** Opening Excerpted data block **

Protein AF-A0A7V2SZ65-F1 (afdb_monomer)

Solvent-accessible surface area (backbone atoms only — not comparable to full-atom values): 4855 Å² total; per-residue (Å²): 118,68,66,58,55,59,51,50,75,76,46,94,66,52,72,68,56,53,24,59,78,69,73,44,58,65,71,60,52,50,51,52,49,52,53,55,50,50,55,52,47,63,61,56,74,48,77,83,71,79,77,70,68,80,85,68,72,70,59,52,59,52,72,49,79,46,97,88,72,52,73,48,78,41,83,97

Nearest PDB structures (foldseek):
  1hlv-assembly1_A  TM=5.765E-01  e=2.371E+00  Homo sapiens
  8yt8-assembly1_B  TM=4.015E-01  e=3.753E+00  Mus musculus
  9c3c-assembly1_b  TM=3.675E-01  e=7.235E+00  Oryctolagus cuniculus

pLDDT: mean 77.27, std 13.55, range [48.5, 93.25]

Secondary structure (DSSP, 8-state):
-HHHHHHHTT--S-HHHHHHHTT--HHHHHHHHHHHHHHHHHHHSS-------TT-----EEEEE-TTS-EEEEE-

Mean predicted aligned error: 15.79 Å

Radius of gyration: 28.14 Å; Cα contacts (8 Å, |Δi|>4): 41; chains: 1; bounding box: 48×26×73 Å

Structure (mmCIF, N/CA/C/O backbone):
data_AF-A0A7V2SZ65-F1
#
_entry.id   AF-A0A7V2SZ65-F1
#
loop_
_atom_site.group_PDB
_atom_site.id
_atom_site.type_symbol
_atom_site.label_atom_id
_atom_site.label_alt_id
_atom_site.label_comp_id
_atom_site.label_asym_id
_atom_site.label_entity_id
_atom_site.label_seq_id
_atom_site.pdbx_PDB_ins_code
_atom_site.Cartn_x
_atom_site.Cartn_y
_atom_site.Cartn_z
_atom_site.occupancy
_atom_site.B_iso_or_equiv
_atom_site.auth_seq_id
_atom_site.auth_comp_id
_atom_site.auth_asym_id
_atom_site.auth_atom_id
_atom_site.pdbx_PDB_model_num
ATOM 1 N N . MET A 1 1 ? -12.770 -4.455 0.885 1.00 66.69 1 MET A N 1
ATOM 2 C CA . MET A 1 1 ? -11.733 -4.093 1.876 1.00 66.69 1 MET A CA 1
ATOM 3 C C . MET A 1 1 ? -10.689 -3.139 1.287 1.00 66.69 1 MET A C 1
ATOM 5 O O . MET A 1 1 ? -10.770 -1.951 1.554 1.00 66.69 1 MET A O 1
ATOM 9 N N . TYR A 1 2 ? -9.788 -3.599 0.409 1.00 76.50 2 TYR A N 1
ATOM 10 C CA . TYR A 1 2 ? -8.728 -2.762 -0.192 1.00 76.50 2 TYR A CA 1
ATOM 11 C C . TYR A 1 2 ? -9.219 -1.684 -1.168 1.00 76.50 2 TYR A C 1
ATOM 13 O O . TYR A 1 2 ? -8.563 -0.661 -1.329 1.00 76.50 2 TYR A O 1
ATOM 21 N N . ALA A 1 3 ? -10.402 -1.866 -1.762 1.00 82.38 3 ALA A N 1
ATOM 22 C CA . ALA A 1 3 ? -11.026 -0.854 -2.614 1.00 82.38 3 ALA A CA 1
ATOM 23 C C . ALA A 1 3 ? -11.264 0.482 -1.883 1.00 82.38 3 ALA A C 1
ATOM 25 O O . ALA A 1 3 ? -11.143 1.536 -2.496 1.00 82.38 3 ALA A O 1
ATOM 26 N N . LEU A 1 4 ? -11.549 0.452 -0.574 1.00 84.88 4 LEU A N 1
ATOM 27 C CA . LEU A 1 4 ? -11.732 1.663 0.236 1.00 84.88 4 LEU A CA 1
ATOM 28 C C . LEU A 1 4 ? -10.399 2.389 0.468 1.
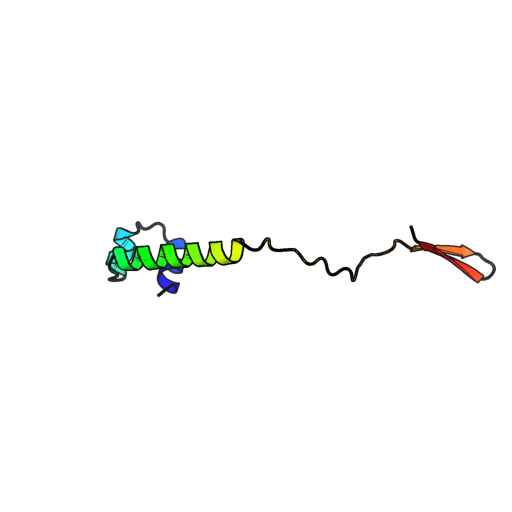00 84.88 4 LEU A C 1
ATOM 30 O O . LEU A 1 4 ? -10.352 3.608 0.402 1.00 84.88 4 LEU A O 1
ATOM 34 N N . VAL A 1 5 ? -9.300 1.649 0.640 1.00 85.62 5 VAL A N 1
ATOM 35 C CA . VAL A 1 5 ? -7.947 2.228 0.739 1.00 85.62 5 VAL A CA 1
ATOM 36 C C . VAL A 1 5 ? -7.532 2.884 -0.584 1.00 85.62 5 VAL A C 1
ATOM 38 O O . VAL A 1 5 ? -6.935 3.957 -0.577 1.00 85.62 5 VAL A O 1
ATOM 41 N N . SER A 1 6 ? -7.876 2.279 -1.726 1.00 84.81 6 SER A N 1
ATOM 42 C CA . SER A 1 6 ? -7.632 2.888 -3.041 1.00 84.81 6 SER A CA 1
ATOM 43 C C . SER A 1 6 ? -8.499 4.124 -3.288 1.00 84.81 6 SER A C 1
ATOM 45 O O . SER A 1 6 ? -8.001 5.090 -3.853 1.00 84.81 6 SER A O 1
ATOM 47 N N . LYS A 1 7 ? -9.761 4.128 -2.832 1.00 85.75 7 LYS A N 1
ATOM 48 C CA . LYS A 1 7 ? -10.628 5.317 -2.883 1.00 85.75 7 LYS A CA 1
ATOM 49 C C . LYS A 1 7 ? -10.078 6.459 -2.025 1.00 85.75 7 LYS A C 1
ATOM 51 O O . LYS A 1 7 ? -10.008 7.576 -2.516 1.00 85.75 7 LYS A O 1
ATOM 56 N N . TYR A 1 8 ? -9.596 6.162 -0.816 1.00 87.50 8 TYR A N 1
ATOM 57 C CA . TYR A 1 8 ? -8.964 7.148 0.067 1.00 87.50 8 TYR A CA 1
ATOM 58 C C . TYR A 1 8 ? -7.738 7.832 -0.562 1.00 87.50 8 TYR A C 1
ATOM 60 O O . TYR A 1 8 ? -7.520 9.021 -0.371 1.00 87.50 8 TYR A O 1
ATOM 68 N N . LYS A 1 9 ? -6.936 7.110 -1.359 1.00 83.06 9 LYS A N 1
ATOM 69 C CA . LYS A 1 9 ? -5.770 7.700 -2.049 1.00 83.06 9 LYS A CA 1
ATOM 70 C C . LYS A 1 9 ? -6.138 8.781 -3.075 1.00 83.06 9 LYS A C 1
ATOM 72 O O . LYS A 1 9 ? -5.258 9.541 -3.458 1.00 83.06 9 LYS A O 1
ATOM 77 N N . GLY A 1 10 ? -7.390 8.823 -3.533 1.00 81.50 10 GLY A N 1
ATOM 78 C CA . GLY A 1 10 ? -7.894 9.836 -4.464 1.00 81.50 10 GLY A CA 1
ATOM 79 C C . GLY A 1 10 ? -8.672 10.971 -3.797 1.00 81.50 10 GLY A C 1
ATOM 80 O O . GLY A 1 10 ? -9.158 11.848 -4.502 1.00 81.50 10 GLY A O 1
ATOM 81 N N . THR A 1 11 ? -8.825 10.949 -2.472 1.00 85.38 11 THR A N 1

** Closing Excerpted data block **
** Opening Excerpted data block **

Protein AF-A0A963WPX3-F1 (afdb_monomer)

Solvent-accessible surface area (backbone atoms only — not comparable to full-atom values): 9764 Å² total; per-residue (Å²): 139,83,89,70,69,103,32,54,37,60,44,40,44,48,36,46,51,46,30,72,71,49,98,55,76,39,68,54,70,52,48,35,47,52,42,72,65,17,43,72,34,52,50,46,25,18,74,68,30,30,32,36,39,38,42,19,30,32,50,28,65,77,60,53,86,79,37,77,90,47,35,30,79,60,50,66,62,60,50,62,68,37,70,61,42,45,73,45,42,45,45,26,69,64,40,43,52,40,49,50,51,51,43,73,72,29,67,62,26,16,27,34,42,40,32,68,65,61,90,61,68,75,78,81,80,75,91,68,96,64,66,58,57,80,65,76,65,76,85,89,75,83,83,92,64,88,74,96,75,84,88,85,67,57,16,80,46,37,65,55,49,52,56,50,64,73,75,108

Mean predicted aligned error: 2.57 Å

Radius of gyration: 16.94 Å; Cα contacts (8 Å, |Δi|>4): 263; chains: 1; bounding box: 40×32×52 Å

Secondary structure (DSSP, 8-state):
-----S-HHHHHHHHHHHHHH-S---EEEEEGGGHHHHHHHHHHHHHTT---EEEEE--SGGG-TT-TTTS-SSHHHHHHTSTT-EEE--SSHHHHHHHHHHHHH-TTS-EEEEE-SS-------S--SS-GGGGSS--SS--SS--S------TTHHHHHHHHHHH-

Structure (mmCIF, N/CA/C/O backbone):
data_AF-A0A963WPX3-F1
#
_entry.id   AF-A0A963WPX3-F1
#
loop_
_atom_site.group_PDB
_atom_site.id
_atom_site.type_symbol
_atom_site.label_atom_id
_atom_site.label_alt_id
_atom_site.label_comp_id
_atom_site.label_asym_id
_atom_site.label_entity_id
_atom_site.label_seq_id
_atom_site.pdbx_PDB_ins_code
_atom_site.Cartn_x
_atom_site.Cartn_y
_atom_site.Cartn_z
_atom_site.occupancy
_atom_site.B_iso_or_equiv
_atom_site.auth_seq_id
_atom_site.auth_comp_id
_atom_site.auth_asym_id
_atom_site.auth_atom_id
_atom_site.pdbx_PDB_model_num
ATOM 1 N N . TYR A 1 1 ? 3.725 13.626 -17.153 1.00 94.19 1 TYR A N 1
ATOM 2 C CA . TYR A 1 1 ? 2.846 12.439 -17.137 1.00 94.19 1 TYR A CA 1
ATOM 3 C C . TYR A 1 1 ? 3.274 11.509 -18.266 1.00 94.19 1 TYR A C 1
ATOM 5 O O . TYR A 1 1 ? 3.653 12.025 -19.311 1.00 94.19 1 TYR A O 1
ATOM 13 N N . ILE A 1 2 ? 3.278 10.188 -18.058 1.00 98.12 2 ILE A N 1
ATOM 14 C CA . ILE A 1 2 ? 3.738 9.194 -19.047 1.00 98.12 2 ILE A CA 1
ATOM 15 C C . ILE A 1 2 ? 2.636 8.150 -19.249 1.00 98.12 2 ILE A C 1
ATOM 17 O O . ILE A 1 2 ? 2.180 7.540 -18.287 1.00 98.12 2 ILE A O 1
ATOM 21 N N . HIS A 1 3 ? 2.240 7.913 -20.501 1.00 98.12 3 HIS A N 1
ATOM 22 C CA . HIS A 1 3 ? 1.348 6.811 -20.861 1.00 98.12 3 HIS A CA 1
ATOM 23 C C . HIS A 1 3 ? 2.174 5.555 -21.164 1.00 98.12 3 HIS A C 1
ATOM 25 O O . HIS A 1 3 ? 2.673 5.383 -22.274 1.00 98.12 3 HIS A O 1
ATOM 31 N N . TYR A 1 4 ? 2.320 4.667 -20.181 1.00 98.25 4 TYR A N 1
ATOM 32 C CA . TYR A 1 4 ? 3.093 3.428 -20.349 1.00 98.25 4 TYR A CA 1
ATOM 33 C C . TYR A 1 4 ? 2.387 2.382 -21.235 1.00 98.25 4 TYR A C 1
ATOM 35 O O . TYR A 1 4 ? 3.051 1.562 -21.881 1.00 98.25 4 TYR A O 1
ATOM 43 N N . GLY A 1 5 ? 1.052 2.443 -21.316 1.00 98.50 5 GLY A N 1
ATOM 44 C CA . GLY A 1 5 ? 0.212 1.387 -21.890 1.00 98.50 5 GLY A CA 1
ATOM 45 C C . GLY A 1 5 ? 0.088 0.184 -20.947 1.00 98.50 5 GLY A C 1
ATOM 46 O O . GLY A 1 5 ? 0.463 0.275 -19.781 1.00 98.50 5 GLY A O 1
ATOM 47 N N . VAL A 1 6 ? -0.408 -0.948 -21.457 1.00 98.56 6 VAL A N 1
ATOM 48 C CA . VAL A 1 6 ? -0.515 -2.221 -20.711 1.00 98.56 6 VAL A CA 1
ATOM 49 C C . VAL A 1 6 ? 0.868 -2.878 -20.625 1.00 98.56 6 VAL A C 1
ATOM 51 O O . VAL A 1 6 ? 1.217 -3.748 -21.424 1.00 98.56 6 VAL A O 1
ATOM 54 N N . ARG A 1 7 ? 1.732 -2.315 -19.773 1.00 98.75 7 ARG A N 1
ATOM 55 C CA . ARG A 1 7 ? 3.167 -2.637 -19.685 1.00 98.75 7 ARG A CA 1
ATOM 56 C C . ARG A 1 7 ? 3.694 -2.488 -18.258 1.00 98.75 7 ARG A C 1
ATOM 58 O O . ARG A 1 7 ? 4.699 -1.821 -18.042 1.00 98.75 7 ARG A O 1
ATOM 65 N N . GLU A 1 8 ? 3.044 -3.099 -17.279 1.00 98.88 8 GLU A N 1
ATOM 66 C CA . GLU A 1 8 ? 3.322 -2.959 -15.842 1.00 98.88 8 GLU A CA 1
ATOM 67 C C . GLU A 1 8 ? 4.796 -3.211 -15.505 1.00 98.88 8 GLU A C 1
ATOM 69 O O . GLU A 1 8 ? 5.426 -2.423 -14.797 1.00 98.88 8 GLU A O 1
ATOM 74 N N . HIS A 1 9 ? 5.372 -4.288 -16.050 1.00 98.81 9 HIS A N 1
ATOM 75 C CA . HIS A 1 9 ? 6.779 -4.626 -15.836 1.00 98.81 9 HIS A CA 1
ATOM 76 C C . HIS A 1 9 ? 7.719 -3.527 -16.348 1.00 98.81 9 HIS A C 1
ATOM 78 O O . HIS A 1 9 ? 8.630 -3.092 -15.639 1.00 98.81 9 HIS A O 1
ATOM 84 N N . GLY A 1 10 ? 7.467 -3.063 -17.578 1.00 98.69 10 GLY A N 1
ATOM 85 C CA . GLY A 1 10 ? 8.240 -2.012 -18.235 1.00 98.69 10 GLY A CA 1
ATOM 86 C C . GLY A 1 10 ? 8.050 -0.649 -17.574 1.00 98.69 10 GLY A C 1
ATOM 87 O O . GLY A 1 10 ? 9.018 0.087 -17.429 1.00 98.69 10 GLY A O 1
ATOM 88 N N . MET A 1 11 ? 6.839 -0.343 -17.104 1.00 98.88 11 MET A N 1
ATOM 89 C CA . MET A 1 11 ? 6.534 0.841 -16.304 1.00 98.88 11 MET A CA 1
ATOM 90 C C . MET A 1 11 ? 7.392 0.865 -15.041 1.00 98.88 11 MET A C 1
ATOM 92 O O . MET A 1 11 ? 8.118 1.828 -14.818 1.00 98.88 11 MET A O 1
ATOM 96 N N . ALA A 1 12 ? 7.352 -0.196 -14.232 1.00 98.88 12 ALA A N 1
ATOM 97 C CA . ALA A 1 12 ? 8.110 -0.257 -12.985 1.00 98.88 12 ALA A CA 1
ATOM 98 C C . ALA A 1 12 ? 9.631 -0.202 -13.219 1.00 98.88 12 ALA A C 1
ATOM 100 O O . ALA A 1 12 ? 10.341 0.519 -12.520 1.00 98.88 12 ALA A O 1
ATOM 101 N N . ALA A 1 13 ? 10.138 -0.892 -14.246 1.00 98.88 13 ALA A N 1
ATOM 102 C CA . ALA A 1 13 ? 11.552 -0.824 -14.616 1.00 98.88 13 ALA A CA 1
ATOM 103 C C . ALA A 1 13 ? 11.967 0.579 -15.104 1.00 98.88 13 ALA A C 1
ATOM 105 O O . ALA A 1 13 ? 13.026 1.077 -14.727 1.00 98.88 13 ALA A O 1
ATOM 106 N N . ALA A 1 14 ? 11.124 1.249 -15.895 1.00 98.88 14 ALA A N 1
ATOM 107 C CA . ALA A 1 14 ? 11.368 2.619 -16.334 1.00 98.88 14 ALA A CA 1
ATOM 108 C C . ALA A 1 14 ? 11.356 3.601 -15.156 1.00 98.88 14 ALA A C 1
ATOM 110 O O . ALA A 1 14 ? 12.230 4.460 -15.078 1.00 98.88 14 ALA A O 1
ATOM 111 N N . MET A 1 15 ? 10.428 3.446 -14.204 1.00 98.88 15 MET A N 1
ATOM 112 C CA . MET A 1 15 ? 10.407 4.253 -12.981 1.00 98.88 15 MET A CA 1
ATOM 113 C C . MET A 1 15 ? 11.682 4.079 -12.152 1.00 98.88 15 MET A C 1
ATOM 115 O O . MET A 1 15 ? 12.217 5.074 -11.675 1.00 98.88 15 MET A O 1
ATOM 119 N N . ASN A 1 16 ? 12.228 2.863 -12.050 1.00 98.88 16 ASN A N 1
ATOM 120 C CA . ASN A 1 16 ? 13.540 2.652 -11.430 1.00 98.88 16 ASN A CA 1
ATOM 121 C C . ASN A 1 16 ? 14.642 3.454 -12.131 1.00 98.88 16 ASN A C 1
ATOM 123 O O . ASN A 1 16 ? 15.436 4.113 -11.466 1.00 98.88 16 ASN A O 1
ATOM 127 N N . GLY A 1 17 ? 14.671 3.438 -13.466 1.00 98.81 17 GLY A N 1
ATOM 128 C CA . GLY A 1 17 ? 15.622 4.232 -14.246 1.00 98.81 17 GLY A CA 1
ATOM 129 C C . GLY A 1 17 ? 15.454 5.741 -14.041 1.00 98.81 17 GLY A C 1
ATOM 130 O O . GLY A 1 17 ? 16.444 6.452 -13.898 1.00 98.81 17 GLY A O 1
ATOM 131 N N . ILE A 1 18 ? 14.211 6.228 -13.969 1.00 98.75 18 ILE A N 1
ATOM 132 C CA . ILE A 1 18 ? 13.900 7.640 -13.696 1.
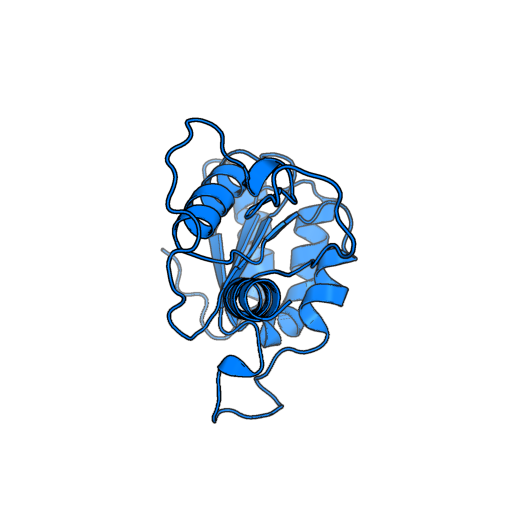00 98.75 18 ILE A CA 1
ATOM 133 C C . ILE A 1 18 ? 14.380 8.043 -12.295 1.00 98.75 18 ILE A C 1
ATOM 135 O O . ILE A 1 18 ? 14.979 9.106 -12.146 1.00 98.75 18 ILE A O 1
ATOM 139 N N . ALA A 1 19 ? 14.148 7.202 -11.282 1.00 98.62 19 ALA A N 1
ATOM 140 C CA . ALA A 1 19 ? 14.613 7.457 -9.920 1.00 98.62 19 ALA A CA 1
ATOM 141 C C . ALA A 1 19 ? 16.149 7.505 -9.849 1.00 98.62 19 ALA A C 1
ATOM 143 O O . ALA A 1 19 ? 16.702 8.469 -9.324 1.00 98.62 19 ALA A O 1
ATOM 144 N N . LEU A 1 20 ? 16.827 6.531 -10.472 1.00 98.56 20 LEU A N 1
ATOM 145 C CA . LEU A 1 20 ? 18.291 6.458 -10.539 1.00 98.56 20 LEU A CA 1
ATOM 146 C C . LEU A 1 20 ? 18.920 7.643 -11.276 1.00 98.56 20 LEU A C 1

** Closing Excerpted data block **

In your answer, include only the lines above starting at the line that holds "ATOM 2 C CA . MET" and ending at the line that holds "ATOM 9 N N .", copied exactly.

Finished task
ATOM 2 C CA . MET A 1 1 ? -11.733 -4.093 1.876 1.00 66.69 1 MET A CA 1
ATOM 3 C C . MET A 1 1 ? -10.689 -3.139 1.287 1.00 66.69 1 MET A C 1
ATOM 5 O O . MET A 1 1 ? -10.770 -1.951 1.554 1.00 66.69 1 MET A O 1
ATOM 9 N N . TYR A 1 2 ? -9.788 -3.599 0.409 1.00 76.50 2 TYR A N 1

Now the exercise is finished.